### ABOUT THIS EXERCISE
Starting at the line that contains "ATOM 161 C C" and ending at the line that contains "ATOM 167 N N", the lines below are to be given again exactly, with nothing added.

----

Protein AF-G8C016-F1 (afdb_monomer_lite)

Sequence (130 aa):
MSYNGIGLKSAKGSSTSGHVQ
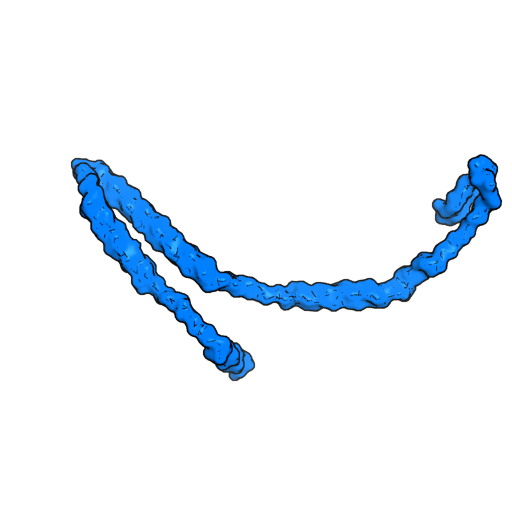SSLAHNSRANNKNYLVRKQATALKKTVTPIKKKHISMLEHSKKRQALLETEHYKQSLIAHNKSTGKDPDMDEIEQKCKVYKQKLLDAHEPITYTSRIDRDQDASTKESK

Radius of gyration: 35.97 Å; chains: 1; bounding box: 77×52×77 Å

Foldseek 3Di:
DDDPPDWDPDCPPVPDPRDDDDDPVVVCVVDVVVVVVVVVVVVVVVVPPPPPPPDLVVVVVVLLVVLVVVLVVQLVVQCVVCVVVVHDDDPVVSVVVSVVSSVVSVVVDDRPDDDDPVNVVVVVVVVVVD

Structure (mmCIF, N/CA/C/O backbone):
data_AF-G8C016-F1
#
_entry.id   AF-G8C016-F1
#
loop_
_atom_site.group_PDB
_atom_site.id
_atom_site.type_symbol
_atom_site.label_atom_id
_atom_site.label_alt_id
_atom_site.label_comp_id
_atom_site.label_asym_id
_atom_site.label_entity_id
_atom_site.label_seq_id
_atom_site.pdbx_PDB_ins_code
_atom_site.Cartn_x
_atom_site.Cartn_y
_atom_site.Cartn_z
_atom_site.occupancy
_atom_site.B_iso_or_equiv
_atom_site.auth_seq_id
_atom_site.auth_comp_id
_atom_site.auth_asym_id
_atom_site.auth_atom_id
_atom_site.pdbx_PDB_model_num
ATOM 1 N N . MET A 1 1 ? 41.539 30.416 -36.741 1.00 60.41 1 MET A N 1
ATOM 2 C CA . MET A 1 1 ? 40.066 30.345 -36.860 1.00 60.41 1 MET A CA 1
ATOM 3 C C . MET A 1 1 ? 39.669 28.882 -36.839 1.00 60.41 1 MET A C 1
ATOM 5 O O . MET A 1 1 ? 40.357 28.093 -37.473 1.00 60.41 1 MET A O 1
ATOM 9 N N . SER A 1 2 ? 38.614 28.532 -36.102 1.00 81.69 2 SER A N 1
ATOM 10 C CA . SER A 1 2 ? 37.998 27.198 -36.120 1.00 81.69 2 SER A CA 1
ATOM 11 C C . SER A 1 2 ? 36.955 27.103 -37.244 1.00 81.69 2 SER A C 1
ATOM 13 O O . SER A 1 2 ? 36.427 28.124 -37.687 1.00 81.69 2 SER A O 1
ATOM 15 N N . TYR A 1 3 ? 36.665 25.893 -37.724 1.00 84.62 3 TYR A N 1
ATOM 16 C CA . TYR A 1 3 ? 35.722 25.642 -38.822 1.00 84.62 3 TYR A CA 1
ATOM 17 C C . TYR A 1 3 ? 34.368 25.192 -38.259 1.00 84.62 3 TYR A C 1
ATOM 19 O O . TYR A 1 3 ? 34.332 24.300 -37.420 1.00 84.62 3 TYR A O 1
ATOM 27 N N . ASN A 1 4 ? 33.253 25.803 -38.679 1.00 87.06 4 ASN A N 1
ATOM 28 C CA . ASN A 1 4 ? 31.891 25.490 -38.200 1.00 87.06 4 ASN A CA 1
ATOM 29 C C . ASN A 1 4 ? 31.744 25.436 -36.663 1.00 87.06 4 ASN A C 1
ATOM 31 O O . ASN A 1 4 ? 30.986 24.631 -36.126 1.00 87.06 4 ASN A O 1
ATOM 35 N N . GLY A 1 5 ? 32.506 26.265 -35.942 1.00 88.62 5 GLY A N 1
ATOM 36 C CA . GLY A 1 5 ? 32.507 26.282 -34.475 1.00 88.62 5 GLY A CA 1
ATOM 37 C C . GLY A 1 5 ? 33.144 25.051 -33.812 1.00 88.62 5 GLY A C 1
ATOM 38 O O . GLY A 1 5 ? 33.124 24.961 -32.588 1.00 88.62 5 GLY A O 1
ATOM 39 N N . ILE A 1 6 ? 33.734 24.131 -34.584 1.00 87.69 6 ILE A N 1
ATOM 40 C CA . ILE A 1 6 ? 34.435 22.936 -34.099 1.00 87.69 6 ILE A CA 1
ATOM 41 C C . ILE A 1 6 ? 35.939 23.010 -34.405 1.00 87.69 6 ILE A C 1
ATOM 43 O O . ILE A 1 6 ? 36.382 23.692 -35.330 1.00 87.69 6 ILE A O 1
ATOM 47 N N . GLY A 1 7 ? 36.745 22.292 -33.621 1.00 89.50 7 GLY A N 1
ATOM 48 C CA . GLY A 1 7 ? 38.201 22.268 -33.773 1.00 89.50 7 GLY A CA 1
ATOM 49 C C . GLY A 1 7 ? 38.946 23.327 -32.960 1.00 89.50 7 GLY A C 1
ATOM 50 O O . GLY A 1 7 ? 38.376 24.016 -32.115 1.00 89.50 7 GLY A O 1
ATOM 51 N N . LEU A 1 8 ? 40.254 23.435 -33.198 1.00 91.25 8 LEU A N 1
ATOM 52 C CA . LEU A 1 8 ? 41.131 24.332 -32.443 1.00 91.25 8 LEU A CA 1
ATOM 53 C C . LEU A 1 8 ? 41.078 25.774 -32.968 1.00 91.25 8 LEU A C 1
ATOM 55 O O . LEU A 1 8 ? 40.903 26.023 -34.160 1.00 91.25 8 LEU A O 1
ATOM 59 N N . LYS A 1 9 ? 41.292 26.749 -32.073 1.00 91.69 9 LYS A N 1
ATOM 60 C CA . LYS A 1 9 ? 41.389 28.179 -32.438 1.00 91.69 9 LYS A CA 1
ATOM 61 C C . LYS A 1 9 ? 42.591 28.451 -33.354 1.00 91.69 9 LYS A C 1
ATOM 63 O O . LYS A 1 9 ? 42.488 29.254 -34.288 1.00 91.69 9 LYS A O 1
ATOM 68 N N . SER A 1 10 ? 43.707 27.783 -33.066 1.00 90.44 10 SER A N 1
ATOM 69 C CA . SER A 1 10 ? 44.949 27.723 -33.840 1.00 90.44 10 SER A CA 1
ATOM 70 C C . SER A 1 10 ? 45.682 26.425 -33.484 1.00 90.44 10 SER A C 1
ATOM 72 O O . SER A 1 10 ? 45.546 25.944 -32.360 1.00 90.44 10 SER A O 1
ATOM 74 N N . ALA A 1 11 ? 46.469 25.871 -34.408 1.00 88.94 11 ALA A N 1
ATOM 75 C CA . ALA A 1 11 ? 47.330 24.720 -34.122 1.00 88.94 11 ALA A CA 1
ATOM 76 C C . ALA A 1 11 ? 48.550 25.101 -33.253 1.00 88.94 11 ALA A C 1
ATOM 78 O O . ALA A 1 11 ? 49.130 24.247 -32.578 1.00 88.94 11 ALA A O 1
ATOM 79 N N . LYS A 1 12 ? 48.922 26.392 -33.216 1.00 93.19 12 LYS A N 1
ATOM 80 C CA . LYS A 1 12 ? 50.025 26.906 -32.389 1.00 93.19 12 LYS A CA 1
ATOM 81 C C . LYS A 1 12 ? 49.715 26.711 -30.901 1.00 93.19 12 LYS A C 1
ATOM 83 O O . LYS A 1 12 ? 48.661 27.126 -30.433 1.00 93.19 12 LYS A O 1
ATOM 88 N N . GLY A 1 13 ? 50.647 26.102 -30.169 1.00 93.31 13 GLY A N 1
ATOM 89 C CA . GLY A 1 13 ? 50.483 25.775 -28.746 1.00 93.31 13 GLY A CA 1
ATOM 90 C C . GLY A 1 13 ? 49.703 24.485 -28.473 1.00 93.31 13 GLY A C 1
ATOM 91 O O . GLY A 1 13 ? 49.598 24.089 -27.320 1.00 93.31 13 GLY A O 1
ATOM 92 N N . SER A 1 14 ? 49.192 23.806 -29.508 1.00 91.88 14 SER A N 1
ATOM 93 C CA . SER A 1 14 ? 48.561 22.486 -29.359 1.00 91.88 14 SER A CA 1
ATOM 94 C C . SER A 1 14 ? 49.546 21.320 -29.473 1.00 91.88 14 SER A C 1
ATOM 96 O O . SER A 1 14 ? 49.163 20.185 -29.220 1.00 91.88 14 SER A O 1
ATOM 98 N N . SER A 1 15 ? 50.787 21.589 -29.901 1.00 94.12 15 SER A N 1
ATOM 99 C CA . SER A 1 15 ? 51.829 20.590 -30.195 1.00 94.12 15 SER A CA 1
ATOM 100 C C . SER A 1 15 ? 51.388 19.462 -31.146 1.00 94.12 15 SER A C 1
ATOM 102 O O . SER A 1 15 ? 52.005 18.402 -31.182 1.00 94.12 15 SER A O 1
ATOM 104 N N . THR A 1 16 ? 50.332 19.689 -31.937 1.00 93.31 16 THR A N 1
ATOM 105 C CA . THR A 1 16 ? 49.788 18.750 -32.930 1.00 93.31 16 THR A CA 1
ATOM 106 C C . THR A 1 16 ? 49.479 19.474 -34.243 1.00 93.31 16 THR A C 1
ATOM 108 O O . THR A 1 16 ? 49.555 20.702 -34.325 1.00 93.31 16 THR A O 1
ATOM 111 N N . SER A 1 17 ? 49.097 18.723 -35.280 1.00 91.75 17 SER A N 1
ATOM 112 C CA . SER A 1 17 ? 48.715 19.273 -36.590 1.00 91.75 17 SER A CA 1
ATOM 113 C C . SER A 1 17 ? 47.412 20.083 -36.574 1.00 91.75 17 SER A C 1
ATOM 115 O O . SER A 1 17 ? 47.117 20.778 -37.542 1.00 91.75 17 SER A O 1
ATOM 117 N N . GLY A 1 18 ? 46.611 19.991 -35.506 1.00 91.56 18 GLY A N 1
ATOM 118 C CA . GLY A 1 18 ? 45.280 20.598 -35.454 1.00 91.56 18 GLY A CA 1
ATOM 119 C C . GLY A 1 18 ? 44.274 19.966 -36.421 1.00 91.56 18 GLY A C 1
ATOM 120 O O . GLY A 1 18 ? 43.251 20.584 -36.709 1.00 91.56 18 GLY A O 1
ATOM 121 N N . HIS A 1 19 ? 44.555 18.757 -36.921 1.00 94.19 19 HIS A N 1
ATOM 122 C CA . HIS A 1 19 ? 43.654 18.026 -37.809 1.00 94.19 19 HIS A CA 1
ATOM 123 C C . HIS A 1 19 ? 42.374 17.616 -37.079 1.00 94.19 19 HIS A C 1
ATOM 125 O O . HIS A 1 19 ? 42.424 17.013 -36.007 1.00 94.19 19 HIS A O 1
ATOM 131 N N . VAL A 1 20 ? 41.222 17.921 -37.672 1.00 92.19 20 VAL A N 1
ATOM 132 C CA . VAL A 1 20 ? 39.906 17.624 -37.098 1.00 92.19 20 VAL A CA 1
ATOM 133 C C . VAL A 1 20 ? 39.151 16.720 -38.057 1.00 92.19 20 VAL A C 1
ATOM 135 O O . VAL A 1 20 ? 38.859 17.103 -39.186 1.00 92.19 20 VAL A O 1
ATOM 138 N N . GLN A 1 21 ? 38.811 15.520 -37.593 1.00 92.38 21 GLN A N 1
ATOM 139 C CA . GLN A 1 21 ? 37.986 14.574 -38.338 1.00 92.38 21 GLN A CA 1
ATOM 140 C C . GLN A 1 21 ? 36.554 14.593 -37.810 1.00 92.38 21 GLN A C 1
ATOM 142 O O . GLN A 1 21 ? 36.318 14.614 -36.600 1.00 92.38 21 GLN A O 1
ATOM 147 N N . SER A 1 22 ? 35.581 14.540 -38.717 1.00 89.62 22 SER A N 1
ATOM 148 C CA . SER A 1 22 ? 34.194 14.281 -38.342 1.00 89.62 22 SER A CA 1
ATOM 149 C C . SER A 1 22 ? 34.049 12.841 -37.853 1.00 89.62 22 SER A C 1
ATOM 151 O O . SER A 1 22 ? 34.437 11.904 -38.553 1.00 89.62 22 SER A O 1
ATOM 153 N N . SER A 1 23 ? 33.447 12.649 -36.681 1.00 88.62 23 SER A N 1
ATOM 154 C CA . SER A 1 23 ? 33.168 11.304 -36.177 1.00 88.62 23 SER A CA 1
ATOM 155 C C . SER A 1 23 ? 32.124 10.595 -37.042 1.00 88.62 23 SER A C 1
ATOM 157 O O . SER A 1 23 ? 31.014 11.098 -37.216 1.00 88.62 23 SER A O 1
ATOM 159 N N . LEU A 1 24 ? 32.437 9.380 -37.505 1.00 83.19 24 LEU A N 1
ATOM 160 C CA . LEU A 1 24 ? 31.490 8.515 -38.223 1.00 83.19 24 LEU A CA 1
ATOM 161 C C . LEU A 1 24 ? 30.300 8.085 -37.345 1.00 83.19 24 LEU A C 1
ATOM 163 O O . LEU A 1 24 ? 29.220 7.791 -37.855 1.00 83.19 24 LEU A O 1
ATOM 167 N N . ALA A 1 25 ? 30.456 8.109 -36.016 1.00 80.62 25 ALA A N 1
ATOM 168 C CA . ALA A 1 25 ? 29.359 7.864 -35.079 1.00 80.62 25 ALA A CA 1
ATOM 169 C C . ALA A 1 25 ? 28.320 9.004 -35.077 1.00 80.62 25 ALA A C 1
ATOM 171 O O . ALA A 1 25 ? 27.170 8.800 -34.680 1.00 80.62 25 ALA A O 1
ATOM 172 N N . HIS A 1 26 ? 28.679 10.191 -35.583 1.00 74.50 26 HIS A N 1
ATOM 173 C CA . HIS A 1 26 ? 27.752 11.306 -35.790 1.00 74.50 26 HIS A CA 1
ATOM 174 C C . HIS A 1 26 ? 26.862 11.131 -37.044 1.00 74.50 26 HIS A C 1
ATOM 176 O O . HIS A 1 26 ? 26.305 12.093 -37.555 1.00 74.50 26 HIS A O 1
ATOM 182 N N . ASN A 1 27 ? 26.666 9.897 -37.522 1.00 68.50 27 ASN A N 1
ATOM 183 C CA . ASN A 1 27 ? 25.629 9.532 -38.500 1.00 68.50 27 ASN A CA 1
ATOM 184 C C . ASN A 1 27 ? 24.283 9.162 -37.817 1.00 68.50 27 ASN A C 1
ATOM 186 O O . ASN A 1 27 ? 23.299 8.764 -38.440 1.00 68.50 27 ASN A O 1
ATOM 190 N N . SER A 1 28 ? 24.206 9.277 -36.488 1.00 60.09 28 SER A N 1
ATOM 191 C CA . SER A 1 28 ? 23.083 8.761 -35.692 1.00 60.09 28 SER A CA 1
ATOM 192 C C . SER A 1 28 ? 21.771 9.548 -35.814 1.00 60.09 28 SER A C 1
ATOM 194 O O . SER A 1 28 ? 20.746 9.080 -35.313 1.00 60.09 28 SER A O 1
ATOM 196 N N . ARG A 1 29 ? 21.757 10.702 -36.500 1.00 59.41 29 ARG A N 1
ATOM 197 C CA . ARG A 1 29 ? 20.511 11.433 -36.800 1.00 59.41 29 ARG A CA 1
ATOM 198 C C . ARG A 1 29 ? 19.653 10.736 -37.863 1.00 59.41 29 ARG A C 1
ATOM 200 O O . ARG A 1 29 ? 18.437 10.858 -37.794 1.00 59.41 29 ARG A O 1
ATOM 207 N N . ALA A 1 30 ? 20.246 9.965 -38.779 1.00 60.06 30 ALA A N 1
ATOM 208 C CA . ALA A 1 30 ? 19.506 9.310 -39.863 1.00 60.06 30 ALA A CA 1
ATOM 209 C C . ALA A 1 30 ? 19.052 7.870 -39.539 1.00 60.06 30 ALA A C 1
ATOM 211 O O . ALA A 1 30 ? 18.072 7.396 -40.104 1.00 60.06 30 ALA A O 1
ATOM 212 N N . ASN A 1 31 ? 19.718 7.164 -38.612 1.00 62.41 31 ASN A N 1
ATOM 213 C CA . ASN A 1 31 ? 19.532 5.713 -38.427 1.00 62.41 31 ASN A CA 1
ATOM 214 C C . ASN A 1 31 ? 19.360 5.260 -36.967 1.00 62.41 31 ASN A C 1
ATOM 216 O O . ASN A 1 31 ? 19.747 4.155 -36.596 1.00 62.41 31 ASN A O 1
ATOM 220 N N . ASN A 1 32 ? 18.714 6.061 -36.118 1.00 72.94 32 ASN A N 1
ATOM 221 C CA . ASN A 1 32 ? 18.416 5.661 -34.734 1.00 72.94 32 ASN A CA 1
ATOM 222 C C . ASN A 1 32 ? 17.162 4.766 -34.603 1.00 72.94 32 ASN A C 1
ATOM 224 O O . ASN A 1 32 ? 16.410 4.850 -33.629 1.00 72.94 32 ASN A O 1
ATOM 228 N N . LYS A 1 33 ? 16.930 3.884 -35.588 1.00 75.31 33 LYS A N 1
ATOM 229 C CA . LYS A 1 33 ? 15.776 2.964 -35.635 1.00 75.31 33 LYS A CA 1
ATOM 230 C C . LYS A 1 33 ? 15.701 2.109 -34.366 1.00 75.31 33 LYS A C 1
ATOM 232 O O . LYS A 1 33 ? 14.637 1.970 -33.774 1.00 75.31 33 LYS A O 1
ATOM 237 N N . ASN A 1 34 ? 16.853 1.660 -33.869 1.00 77.56 34 ASN A N 1
ATOM 238 C CA . ASN A 1 34 ? 16.951 0.863 -32.645 1.00 77.56 34 ASN A CA 1
ATOM 239 C C . ASN A 1 34 ? 16.484 1.621 -31.391 1.00 77.56 34 ASN A C 1
ATOM 241 O O . ASN A 1 34 ? 15.854 1.032 -30.514 1.00 77.56 34 ASN A O 1
ATOM 245 N N . TYR A 1 35 ? 16.764 2.924 -31.286 1.00 81.56 35 TYR A N 1
ATOM 246 C CA . TYR A 1 35 ? 16.279 3.737 -30.169 1.00 81.56 35 TYR A CA 1
ATOM 247 C C . TYR A 1 35 ? 14.764 3.955 -30.253 1.00 81.56 35 TYR A C 1
ATOM 249 O O . TYR A 1 35 ? 14.066 3.785 -29.252 1.00 81.56 35 TYR A O 1
ATOM 257 N N . LEU A 1 36 ? 14.249 4.272 -31.445 1.00 80.44 36 LEU A N 1
ATOM 258 C CA . LEU A 1 36 ? 12.819 4.504 -31.659 1.00 80.44 36 LEU A CA 1
ATOM 259 C C . LEU A 1 36 ? 11.988 3.247 -31.383 1.00 80.44 36 LEU A C 1
ATOM 261 O O . LEU A 1 36 ? 10.999 3.329 -30.658 1.00 80.44 36 LEU A O 1
ATOM 265 N N . VAL A 1 37 ? 12.437 2.081 -31.856 1.00 82.12 37 VAL A N 1
ATOM 266 C CA . VAL A 1 37 ? 11.783 0.789 -31.588 1.00 82.12 37 VAL A CA 1
ATOM 267 C C . VAL A 1 37 ? 11.738 0.495 -30.084 1.00 82.12 37 VAL A C 1
ATOM 269 O O . VAL A 1 37 ? 10.681 0.161 -29.550 1.00 82.12 37 VAL A O 1
ATOM 272 N N . ARG A 1 38 ? 12.845 0.702 -29.352 1.00 80.81 38 ARG A N 1
ATOM 273 C CA . ARG A 1 38 ? 12.862 0.527 -27.885 1.00 80.81 38 ARG A CA 1
ATOM 274 C C . ARG A 1 38 ? 11.935 1.509 -27.165 1.00 80.81 38 ARG A C 1
ATOM 276 O O . ARG A 1 38 ? 11.267 1.139 -26.198 1.00 80.81 38 ARG A O 1
ATOM 283 N N . LYS A 1 39 ? 11.867 2.758 -27.627 1.00 82.31 39 LYS A N 1
ATOM 284 C CA . LYS A 1 39 ? 10.982 3.778 -27.052 1.00 82.31 39 LYS A CA 1
ATOM 285 C C . LYS A 1 39 ? 9.504 3.439 -27.282 1.00 82.31 39 LYS A C 1
ATOM 287 O O . LYS A 1 39 ? 8.702 3.581 -26.365 1.00 82.31 39 LYS A O 1
ATOM 292 N N . GLN A 1 40 ? 9.148 2.931 -28.460 1.00 80.12 40 GLN A N 1
ATOM 293 C CA . GLN A 1 40 ? 7.780 2.496 -28.760 1.00 80.12 40 GLN A CA 1
ATOM 294 C C . GLN A 1 40 ? 7.382 1.264 -27.933 1.00 80.12 40 GLN A C 1
ATOM 296 O O . GLN A 1 40 ? 6.335 1.266 -27.288 1.00 80.12 40 GLN A O 1
ATOM 301 N N . ALA A 1 41 ? 8.253 0.255 -27.843 1.00 77.75 41 ALA A N 1
ATOM 302 C CA . ALA A 1 41 ? 7.999 -0.945 -27.044 1.00 77.75 41 ALA A CA 1
ATOM 303 C C . ALA A 1 41 ? 7.820 -0.644 -25.542 1.00 77.75 41 ALA A C 1
ATOM 305 O O . ALA A 1 41 ? 7.013 -1.277 -24.863 1.00 77.75 41 ALA A O 1
ATOM 306 N N . THR A 1 42 ? 8.556 0.333 -25.004 1.00 76.25 42 THR A N 1
ATOM 307 C CA . THR A 1 42 ? 8.405 0.759 -23.601 1.00 76.25 42 THR A CA 1
ATOM 308 C C . THR A 1 42 ? 7.150 1.599 -23.366 1.00 76.25 42 THR A C 1
ATOM 310 O O . THR A 1 42 ? 6.566 1.501 -22.289 1.00 76.25 42 THR A O 1
ATOM 313 N N . ALA A 1 43 ? 6.697 2.382 -24.350 1.00 73.00 43 ALA A N 1
ATOM 314 C CA . ALA A 1 43 ? 5.435 3.119 -24.267 1.00 73.00 43 ALA A CA 1
ATOM 315 C C . ALA A 1 43 ? 4.222 2.175 -24.225 1.00 73.00 43 ALA A C 1
ATOM 317 O O . ALA A 1 43 ? 3.361 2.332 -23.361 1.00 73.00 43 ALA A O 1
ATOM 318 N N . LEU A 1 44 ? 4.205 1.
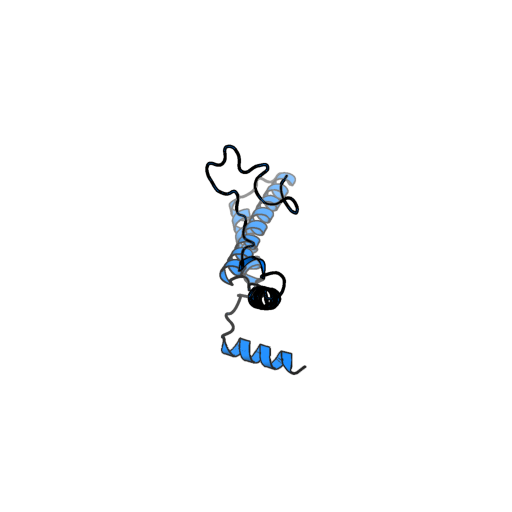139 -25.071 1.00 66.62 44 LEU A N 1
ATOM 319 C CA . LEU A 1 44 ? 3.144 0.124 -25.088 1.00 66.62 44 LEU A CA 1
ATOM 320 C C . LEU A 1 44 ? 3.030 -0.606 -23.738 1.00 66.62 44 LEU A C 1
ATOM 322 O O . LEU A 1 44 ? 1.936 -0.747 -23.197 1.00 66.62 44 LEU A O 1
ATOM 326 N N . LYS A 1 45 ? 4.162 -0.966 -23.121 1.00 64.38 45 LYS A N 1
ATOM 327 C CA . LYS A 1 45 ? 4.194 -1.641 -21.808 1.00 64.38 45 LYS A CA 1
ATOM 328 C C . LYS A 1 45 ? 3.674 -0.794 -20.640 1.00 64.38 45 LYS A C 1
ATOM 330 O O . LYS A 1 45 ? 3.281 -1.358 -19.627 1.00 64.38 45 LYS A O 1
ATOM 335 N N . LYS A 1 46 ? 3.664 0.539 -20.749 1.00 60.84 46 LYS A N 1
ATOM 336 C CA . LYS A 1 46 ? 3.161 1.429 -19.684 1.00 60.84 46 LYS A CA 1
ATOM 337 C C . LYS A 1 46 ? 1.638 1.557 -19.661 1.00 60.84 46 LYS A C 1
ATOM 339 O O . LYS A 1 46 ? 1.096 1.943 -18.633 1.00 60.84 46 LYS A O 1
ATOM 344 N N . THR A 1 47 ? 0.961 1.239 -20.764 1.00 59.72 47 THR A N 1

----

### TASK RESULT
ATOM 161 C C . LEU A 1 24 ? 30.300 8.085 -37.345 1.00 83.19 24 LEU A C 1
ATOM 163 O O . LEU A 1 24 ? 29.220 7.791 -37.855 1.00 83.19 24 LEU A O 1
ATOM 167 N N . ALA A 1 25 ? 30.456 8.109 -36.016 1.00 80.62 25 ALA A N 1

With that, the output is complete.